Extracted data entries
● ● ● ● ● ● ●

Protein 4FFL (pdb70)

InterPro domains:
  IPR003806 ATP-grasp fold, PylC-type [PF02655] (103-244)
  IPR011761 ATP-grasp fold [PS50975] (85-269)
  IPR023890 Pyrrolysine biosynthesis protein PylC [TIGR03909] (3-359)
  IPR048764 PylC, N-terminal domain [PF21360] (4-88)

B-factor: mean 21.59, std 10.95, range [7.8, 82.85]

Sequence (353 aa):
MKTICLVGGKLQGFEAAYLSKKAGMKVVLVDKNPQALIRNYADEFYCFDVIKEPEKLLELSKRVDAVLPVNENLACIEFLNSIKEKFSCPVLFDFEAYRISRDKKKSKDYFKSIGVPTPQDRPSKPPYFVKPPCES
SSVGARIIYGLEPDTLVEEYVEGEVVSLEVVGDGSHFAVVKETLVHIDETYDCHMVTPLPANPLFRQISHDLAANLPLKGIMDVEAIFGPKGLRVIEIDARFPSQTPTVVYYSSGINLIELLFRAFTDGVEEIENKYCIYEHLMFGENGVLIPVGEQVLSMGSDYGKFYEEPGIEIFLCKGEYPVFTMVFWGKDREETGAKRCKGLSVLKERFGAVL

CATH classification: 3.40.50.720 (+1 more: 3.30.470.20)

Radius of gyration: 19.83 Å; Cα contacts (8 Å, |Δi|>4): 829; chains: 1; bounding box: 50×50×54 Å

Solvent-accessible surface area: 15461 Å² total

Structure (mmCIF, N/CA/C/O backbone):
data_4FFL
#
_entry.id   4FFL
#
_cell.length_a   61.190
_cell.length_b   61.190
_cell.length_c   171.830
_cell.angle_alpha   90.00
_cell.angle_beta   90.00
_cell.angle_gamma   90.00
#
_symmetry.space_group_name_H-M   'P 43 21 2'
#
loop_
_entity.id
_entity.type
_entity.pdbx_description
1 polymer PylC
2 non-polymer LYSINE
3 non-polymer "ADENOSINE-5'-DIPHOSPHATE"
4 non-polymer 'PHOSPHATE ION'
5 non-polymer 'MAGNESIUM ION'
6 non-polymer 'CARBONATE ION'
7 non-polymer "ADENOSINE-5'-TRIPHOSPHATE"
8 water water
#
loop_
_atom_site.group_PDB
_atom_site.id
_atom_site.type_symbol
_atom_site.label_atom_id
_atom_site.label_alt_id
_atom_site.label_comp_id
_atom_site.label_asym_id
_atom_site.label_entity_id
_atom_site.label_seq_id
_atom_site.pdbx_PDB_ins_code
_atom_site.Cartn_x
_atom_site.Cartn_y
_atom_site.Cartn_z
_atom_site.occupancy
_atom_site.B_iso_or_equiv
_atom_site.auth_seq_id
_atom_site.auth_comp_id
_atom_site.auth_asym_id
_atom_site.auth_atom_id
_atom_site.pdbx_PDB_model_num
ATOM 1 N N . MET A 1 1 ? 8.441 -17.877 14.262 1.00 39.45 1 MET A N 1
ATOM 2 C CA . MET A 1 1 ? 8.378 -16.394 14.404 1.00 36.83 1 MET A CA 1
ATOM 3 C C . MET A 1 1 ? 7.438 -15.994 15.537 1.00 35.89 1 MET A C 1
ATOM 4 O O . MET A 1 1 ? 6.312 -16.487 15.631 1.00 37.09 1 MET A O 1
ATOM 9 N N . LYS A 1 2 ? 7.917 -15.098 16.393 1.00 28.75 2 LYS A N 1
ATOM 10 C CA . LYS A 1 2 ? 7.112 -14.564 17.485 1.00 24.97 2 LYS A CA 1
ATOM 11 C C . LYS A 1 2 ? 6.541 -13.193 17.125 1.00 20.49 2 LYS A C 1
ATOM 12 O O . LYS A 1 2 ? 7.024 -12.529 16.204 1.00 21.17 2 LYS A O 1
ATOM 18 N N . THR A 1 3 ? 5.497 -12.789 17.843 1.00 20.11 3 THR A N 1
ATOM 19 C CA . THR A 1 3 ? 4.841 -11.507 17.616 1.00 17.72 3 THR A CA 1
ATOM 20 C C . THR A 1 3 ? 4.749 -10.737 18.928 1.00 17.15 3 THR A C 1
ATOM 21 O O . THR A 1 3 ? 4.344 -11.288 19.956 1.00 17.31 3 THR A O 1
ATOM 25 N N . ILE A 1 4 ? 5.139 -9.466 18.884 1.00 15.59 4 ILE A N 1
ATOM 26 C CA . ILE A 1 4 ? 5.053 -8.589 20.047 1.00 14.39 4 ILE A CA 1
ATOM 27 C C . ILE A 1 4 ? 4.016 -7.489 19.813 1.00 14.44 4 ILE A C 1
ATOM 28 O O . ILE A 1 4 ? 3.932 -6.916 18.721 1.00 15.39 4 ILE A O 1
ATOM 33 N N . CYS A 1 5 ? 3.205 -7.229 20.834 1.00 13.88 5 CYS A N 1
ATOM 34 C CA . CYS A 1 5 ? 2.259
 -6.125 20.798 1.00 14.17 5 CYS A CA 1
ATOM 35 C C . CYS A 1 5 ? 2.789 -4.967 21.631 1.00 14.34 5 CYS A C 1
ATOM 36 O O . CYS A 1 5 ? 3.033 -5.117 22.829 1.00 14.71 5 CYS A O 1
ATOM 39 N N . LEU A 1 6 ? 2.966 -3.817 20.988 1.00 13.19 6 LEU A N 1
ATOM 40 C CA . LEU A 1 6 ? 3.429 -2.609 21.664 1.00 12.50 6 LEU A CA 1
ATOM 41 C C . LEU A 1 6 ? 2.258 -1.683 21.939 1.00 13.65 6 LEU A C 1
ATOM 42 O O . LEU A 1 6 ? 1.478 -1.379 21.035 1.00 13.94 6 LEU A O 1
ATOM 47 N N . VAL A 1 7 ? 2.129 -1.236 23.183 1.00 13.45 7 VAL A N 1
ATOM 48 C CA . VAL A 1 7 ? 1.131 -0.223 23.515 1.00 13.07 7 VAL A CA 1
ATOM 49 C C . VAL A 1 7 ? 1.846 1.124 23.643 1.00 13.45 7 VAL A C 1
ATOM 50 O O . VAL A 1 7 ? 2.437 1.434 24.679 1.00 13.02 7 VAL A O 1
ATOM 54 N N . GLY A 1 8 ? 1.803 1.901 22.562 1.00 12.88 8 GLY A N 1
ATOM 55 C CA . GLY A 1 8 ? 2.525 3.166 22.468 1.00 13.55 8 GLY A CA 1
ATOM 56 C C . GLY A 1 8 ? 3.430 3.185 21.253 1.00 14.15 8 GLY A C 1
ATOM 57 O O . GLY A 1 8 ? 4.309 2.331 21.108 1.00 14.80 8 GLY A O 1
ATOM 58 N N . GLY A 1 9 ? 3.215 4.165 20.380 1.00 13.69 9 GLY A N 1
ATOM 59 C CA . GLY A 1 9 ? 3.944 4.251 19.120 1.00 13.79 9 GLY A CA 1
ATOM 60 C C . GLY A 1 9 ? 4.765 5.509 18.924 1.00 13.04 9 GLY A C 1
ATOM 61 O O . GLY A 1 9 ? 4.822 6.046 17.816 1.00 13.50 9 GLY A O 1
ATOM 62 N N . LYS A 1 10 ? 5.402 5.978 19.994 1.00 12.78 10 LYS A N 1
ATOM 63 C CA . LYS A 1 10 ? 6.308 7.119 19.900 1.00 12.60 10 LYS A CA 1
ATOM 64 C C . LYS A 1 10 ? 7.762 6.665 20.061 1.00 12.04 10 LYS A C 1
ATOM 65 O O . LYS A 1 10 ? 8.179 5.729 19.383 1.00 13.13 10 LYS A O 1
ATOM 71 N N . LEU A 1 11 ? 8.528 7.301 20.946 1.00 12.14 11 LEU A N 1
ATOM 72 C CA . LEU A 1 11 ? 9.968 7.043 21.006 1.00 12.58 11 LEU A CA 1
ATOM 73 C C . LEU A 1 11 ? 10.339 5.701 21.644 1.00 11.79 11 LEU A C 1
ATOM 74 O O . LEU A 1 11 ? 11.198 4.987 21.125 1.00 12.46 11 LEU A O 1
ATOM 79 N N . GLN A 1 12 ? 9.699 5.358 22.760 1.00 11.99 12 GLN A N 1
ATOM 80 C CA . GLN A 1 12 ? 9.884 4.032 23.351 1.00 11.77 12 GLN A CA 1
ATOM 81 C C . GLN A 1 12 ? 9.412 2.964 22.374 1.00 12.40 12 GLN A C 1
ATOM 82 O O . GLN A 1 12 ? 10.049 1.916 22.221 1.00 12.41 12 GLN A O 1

● ● ● ● ● ● ●

◆ BRIEF
Set down exactly the lines of the data above, beginning with the line that has "ATOM 47 N N" and ending with the line that has "ATOM 81 C C", and no others.

◆ ANSWER BOX
ATOM 47 N N . VAL A 1 7 ? 2.129 -1.236 23.183 1.00 13.45 7 VAL A N 1
ATOM 48 C CA . VAL A 1 7 ? 1.131 -0.223 23.515 1.00 13.07 7 VAL A CA 1
ATOM 49 C C . VAL A 1 7 ? 1.846 1.124 23.643 1.00 13.45 7 VAL A C 1
ATOM 50 O O . VAL A 1 7 ? 2.437 1.434 24.679 1.00 13.02 7 VAL A O 1
ATOM 54 N N . GLY A 1 8 ? 1.803 1.901 22.562 1.00 12.88 8 GLY A N 1
ATOM 55 C CA . GLY A 1 8 ? 2.525 3.166 22.468 1.00 13.55 8 GLY A CA 1
ATOM 56 C C . GLY A 1 8 ? 3.430 3.185 21.253 1.00 14.15 8 GLY A C 1
ATOM 57 O O . GLY A 1 8 ? 4.309 2.331 21.108 1.00 14.80 8 GLY A O 1
ATOM 58 N N . GLY A 1 9 ? 3.215 4.165 20.380 1.00 13.69 9 GLY A N 1
ATOM 59 C CA . GLY A 1 9 ? 3.944 4.251 19.120 1.00 13.79 9 GLY A CA 1
ATOM 60 C C . GLY A 1 9 ? 4.765 5.509 18.924 1.00 13.04 9 GLY A C 1
ATOM 61 O O . GLY A 1 9 ? 4.822 6.046 17.816 1.00 13.50 9 GLY A O 1
ATOM 62 N N . LYS A 1 10 ? 5.402 5.978 19.994 1.00 12.78 10 LYS A N 1
ATOM 63 C CA . LYS A 1 10 ? 6.308 7.119 19.900 1.00 12.60 10 LYS A CA 1
ATOM 64 C C . LYS A 1 10 ? 7.762 6.665 20.061 1.00 12.04 10 LYS A C 1
ATOM 65 O O . LYS A 1 10 ? 8.179 5.729 19.383 1.00 13.13 10 LYS A O 1
ATOM 71 N N . LEU A 1 11 ? 8.528 7.301 20.946 1.00 12.14 11 LEU A N 1
ATOM 72 C CA . LEU A 1 11 ? 9.968 7.043 21.006 1.00 12.58 11 LEU A CA 1
ATOM 73 C C . LEU A 1 11 ? 10.339 5.701 21.644 1.00 11.79 11 LEU A C 1
ATOM 74 O O . LEU A 1 11 ? 11.198 4.987 21.125 1.00 12.46 11 LEU A O 1
ATOM 79 N N . GLN A 1 12 ? 9.699 5.358 22.760 1.00 11.99 12 GLN A N 1
ATOM 80 C CA . GLN A 1 12 ? 9.884 4.032 23.351 1.00 11.77 12 GLN A CA 1
ATOM 81 C C . GLN A 1 12 ? 9.412 2.964 22.374 1.00 12.40 12 GLN A C 1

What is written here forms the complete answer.